◆ EXERCISE GOAL:
In the listing below, repeat exactly every line from the first through the line containing "IPR029058 Alpha/Beta hydrolase fold [SSF53474]", with nothing else.

# # #

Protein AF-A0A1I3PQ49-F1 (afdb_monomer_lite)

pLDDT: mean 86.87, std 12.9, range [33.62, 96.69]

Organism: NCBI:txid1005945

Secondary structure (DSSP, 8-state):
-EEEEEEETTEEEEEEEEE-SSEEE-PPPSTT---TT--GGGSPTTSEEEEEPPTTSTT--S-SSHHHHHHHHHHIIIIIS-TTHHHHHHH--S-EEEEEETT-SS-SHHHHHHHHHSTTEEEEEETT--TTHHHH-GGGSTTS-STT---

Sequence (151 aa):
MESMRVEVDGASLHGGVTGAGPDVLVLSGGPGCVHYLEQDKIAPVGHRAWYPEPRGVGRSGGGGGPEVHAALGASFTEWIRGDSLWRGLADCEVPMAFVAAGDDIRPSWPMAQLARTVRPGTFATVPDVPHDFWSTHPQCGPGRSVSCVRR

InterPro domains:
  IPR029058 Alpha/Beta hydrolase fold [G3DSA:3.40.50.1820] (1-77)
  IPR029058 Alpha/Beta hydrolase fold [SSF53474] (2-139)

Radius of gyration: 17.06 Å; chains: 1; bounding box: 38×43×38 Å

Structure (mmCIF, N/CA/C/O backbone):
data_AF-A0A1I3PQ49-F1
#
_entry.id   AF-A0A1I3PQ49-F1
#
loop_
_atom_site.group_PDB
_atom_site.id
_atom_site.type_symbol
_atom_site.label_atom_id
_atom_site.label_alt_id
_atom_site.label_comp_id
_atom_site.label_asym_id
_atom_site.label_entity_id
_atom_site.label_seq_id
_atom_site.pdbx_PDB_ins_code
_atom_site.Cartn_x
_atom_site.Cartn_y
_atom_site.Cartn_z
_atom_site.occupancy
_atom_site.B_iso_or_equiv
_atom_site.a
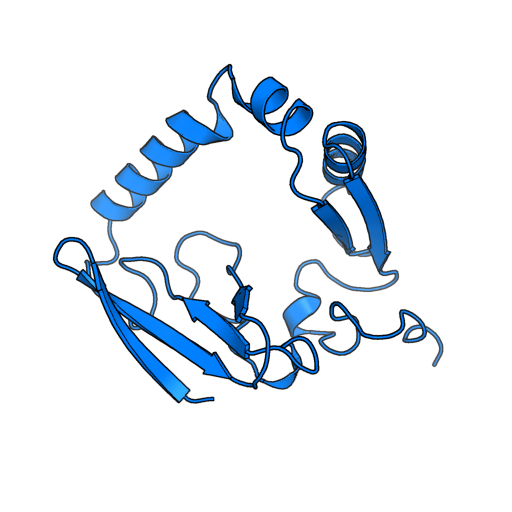uth_seq_id
_atom_site.auth_comp_id
_
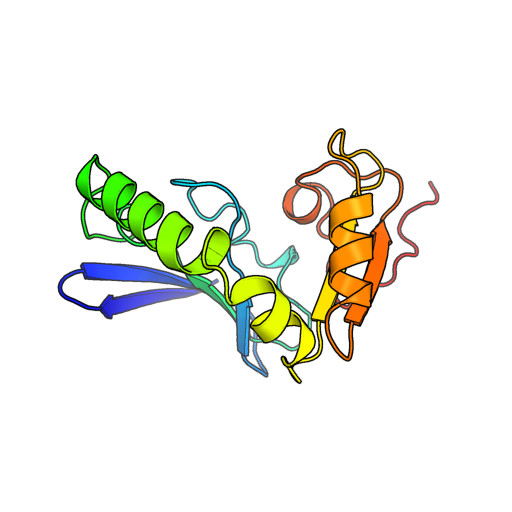atom_site.auth_asym_id
_atom_site.auth_atom_id
_atom_site.pdbx_PDB_model_num
ATOM 1 N N . MET A 1 1 ? -20.077 3.080 -5.544 1.00 90.06 1 MET A N 1
ATOM 2 C CA . MET A 1 1 ? -19.139 3.824 -4.681 1.00 90.06 1 MET A CA 1
ATOM 3 C C . MET A 1 1 ? -19.741 5.133 -4.187 1.00 90.06 1 MET A C 1
ATOM 5 O O . MET A 1 1 ? -20.324 5.864 -4.981 1.00 90.06 1 MET A O 1
ATOM 9 N N . GLU A 1 2 ? -19.617 5.396 -2.891 1.00 93.88 2 GLU A N 1
ATOM 10 C CA . GLU A 1 2 ? -19.987 6.637 -2.205 1.00 93.88 2 GLU A CA 1
ATOM 11 C C . GLU A 1 2 ? -18.755 7.544 -2.047 1.00 93.88 2 GLU A C 1
ATOM 13 O O . GLU A 1 2 ? -17.636 7.056 -1.912 1.00 93.88 2 GLU A O 1
ATOM 18 N N . SER A 1 3 ? -18.955 8.863 -2.072 1.00 94.56 3 SER A N 1
ATOM 19 C CA . SER A 1 3 ? -17.910 9.865 -1.838 1.00 94.56 3 SER A CA 1
ATOM 20 C C . SER A 1 3 ? -18.068 10.446 -0.438 1.00 94.56 3 SER A C 1
ATOM 22 O O . SER A 1 3 ? -19.122 10.993 -0.119 1.00 94.56 3 SER A O 1
ATOM 24 N N . MET A 1 4 ? -16.998 10.434 0.352 1.00 94.75 4 MET A N 1
ATOM 25 C CA . MET A 1 4 ? -16.949 11.017 1.690 1.00 94.75 4 MET A CA 1
ATOM 26 C C . MET A 1 4 ? -15.887 12.117 1.777 1.00 94.75 4 MET A C 1
ATOM 28 O O . MET A 1 4 ? -14.871 12.085 1.081 1.00 94.75 4 MET A O 1
ATOM 32 N N . ARG A 1 5 ? -16.128 13.101 2.649 1.00 95.25 5 ARG A N 1
ATOM 33 C CA . ARG A 1 5 ? -15.150 14.126 3.025 1.00 95.25 5 ARG A CA 1
ATOM 34 C C . ARG A 1 5 ? -14.918 14.125 4.527 1.00 95.25 5 ARG A C 1
ATOM 36 O O . ARG A 1 5 ? -15.867 13.957 5.292 1.00 95.25 5 ARG A O 1
ATOM 43 N N . VAL A 1 6 ? -13.669 14.329 4.928 1.00 93.62 6 VAL A N 1
ATOM 44 C CA . VAL A 1 6 ? -13.243 14.407 6.328 1.00 93.62 6 VAL A CA 1
ATOM 45 C C . VAL A 1 6 ? -12.313 15.600 6.500 1.00 93.62 6 VAL A C 1
ATOM 47 O O . VAL A 1 6 ? -11.329 15.721 5.779 1.00 93.62 6 VAL A O 1
ATOM 50 N N . GLU A 1 7 ? -12.601 16.468 7.466 1.00 94.56 7 GLU A N 1
ATOM 51 C CA . GLU A 1 7 ? -11.721 17.589 7.808 1.00 94.56 7 GLU A CA 1
ATOM 52 C C . GLU A 1 7 ? -10.612 17.119 8.760 1.00 94.56 7 GLU A C 1
ATOM 54 O O . GLU A 1 7 ? -10.897 16.607 9.843 1.00 94.56 7 GLU A O 1
ATOM 59 N N . VAL A 1 8 ? -9.349 17.290 8.360 1.00 89.44 8 VAL A N 1
ATOM 60 C CA . VAL A 1 8 ? -8.161 16.890 9.133 1.00 89.44 8 VAL A CA 1
ATOM 61 C C . VAL A 1 8 ? -7.108 17.989 9.050 1.00 89.44 8 VAL A C 1
ATOM 63 O O . VAL A 1 8 ? -6.654 18.336 7.958 1.00 89.44 8 VAL A O 1
ATOM 66 N N . ASP A 1 9 ? -6.699 18.539 10.194 1.00 86.62 9 ASP A N 1
ATOM 67 C CA . ASP A 1 9 ? -5.648 19.564 10.312 1.00 86.62 9 ASP A CA 1
ATOM 68 C C . ASP A 1 9 ? -5.756 20.659 9.234 1.00 86.62 9 ASP A C 1
ATOM 70 O O . ASP A 1 9 ? -4.848 20.883 8.425 1.00 86.62 9 ASP A O 1
ATOM 74 N N . GLY A 1 10 ? -6.944 21.267 9.149 1.00 85.88 10 GLY A N 1
ATOM 75 C CA . GLY A 1 10 ? -7.242 22.365 8.226 1.00 85.88 10 GLY A CA 1
ATOM 76 C C . GLY A 1 10 ? -7.352 21.986 6.744 1.00 85.88 10 GLY A C 1
ATOM 77 O O . GLY A 1 10 ? -7.410 22.887 5.909 1.00 85.88 10 GLY A O 1
ATOM 78 N N . ALA A 1 11 ? -7.380 20.697 6.390 1.00 88.38 11 ALA A N 1
ATOM 79 C CA . ALA A 1 11 ? -7.658 20.244 5.027 1.00 88.38 11 ALA A CA 1
ATOM 80 C C . ALA A 1 11 ? -8.874 19.317 4.955 1.00 88.38 11 ALA A C 1
ATOM 82 O O . ALA A 1 11 ? -9.008 18.385 5.744 1.00 88.38 11 ALA A O 1
ATOM 83 N N . SER A 1 12 ? -9.688 19.526 3.919 1.00 94.00 12 SER A N 1
ATOM 84 C CA . SER A 1 12 ? -10.777 18.627 3.541 1.00 94.00 12 SER A CA 1
ATOM 85 C C . SER A 1 12 ? -10.220 17.462 2.727 1.00 94.00 12 SER A C 1
ATOM 87 O O . SER A 1 12 ? -9.772 17.656 1.596 1.00 94.00 12 SER A O 1
ATOM 89 N N . LEU A 1 13 ? -10.200 16.262 3.297 1.00 92.75 13 LEU A N 1
ATOM 90 C CA . LEU A 1 13 ? -9.719 15.046 2.644 1.00 92.75 13 LEU A CA 1
ATOM 91 C C . LEU A 1 13 ? -10.888 14.280 2.029 1.00 92.75 13 LEU A C 1
ATOM 93 O O . LEU A 1 13 ? -11.900 14.045 2.688 1.00 92.75 13 LEU A O 1
ATOM 97 N N . HIS A 1 14 ? -10.744 13.878 0.772 1.00 93.94 14 HIS A N 1
ATOM 98 C CA . HIS A 1 14 ? -11.708 13.051 0.062 1.00 93.94 14 HIS A CA 1
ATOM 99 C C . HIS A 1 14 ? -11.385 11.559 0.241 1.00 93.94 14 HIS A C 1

# # #

◆ OUTPUT OF THE TASK:
Protein AF-A0A1I3PQ49-F1 (afdb_monomer_lite)

pLDDT: mean 86.87, std 12.9, range [33.62, 96.69]

Organism: NCBI:txid1005945

Secondary structure (DSSP, 8-state):
-EEEEEEETTEEEEEEEEE-SSEEE-PPPSTT---TT--GGGSPTTSEEEEEPPTTSTT--S-SSHHHHHHHHHHIIIIIS-TTHHHHHHH--S-EEEEEETT-SS-SHHHHHHHHHSTTEEEEEETT--TTHHHH-GGGSTTS-STT---

Sequence (151 aa):
MESMRVEVDGASLHGGVTGAGPDVLVLSGGPGCVHYLEQDKIAPVGHRAWYPEPRGVGRSGGGGGPEVHAALGASFTEWIRGDSLWRGLADCEVPMAFVAAGDDIRPSWPMAQLARTVRPGTFATVPDVPHDFWSTHPQCGPGRSVSCVRR

InterPro domains:
  IPR029058 Alpha/Beta hydrolase fold [G3DSA:3.40.50.1820] (1-77)
  IPR029058 Alpha/Beta hydrolase fold [SSF53474] (2-139)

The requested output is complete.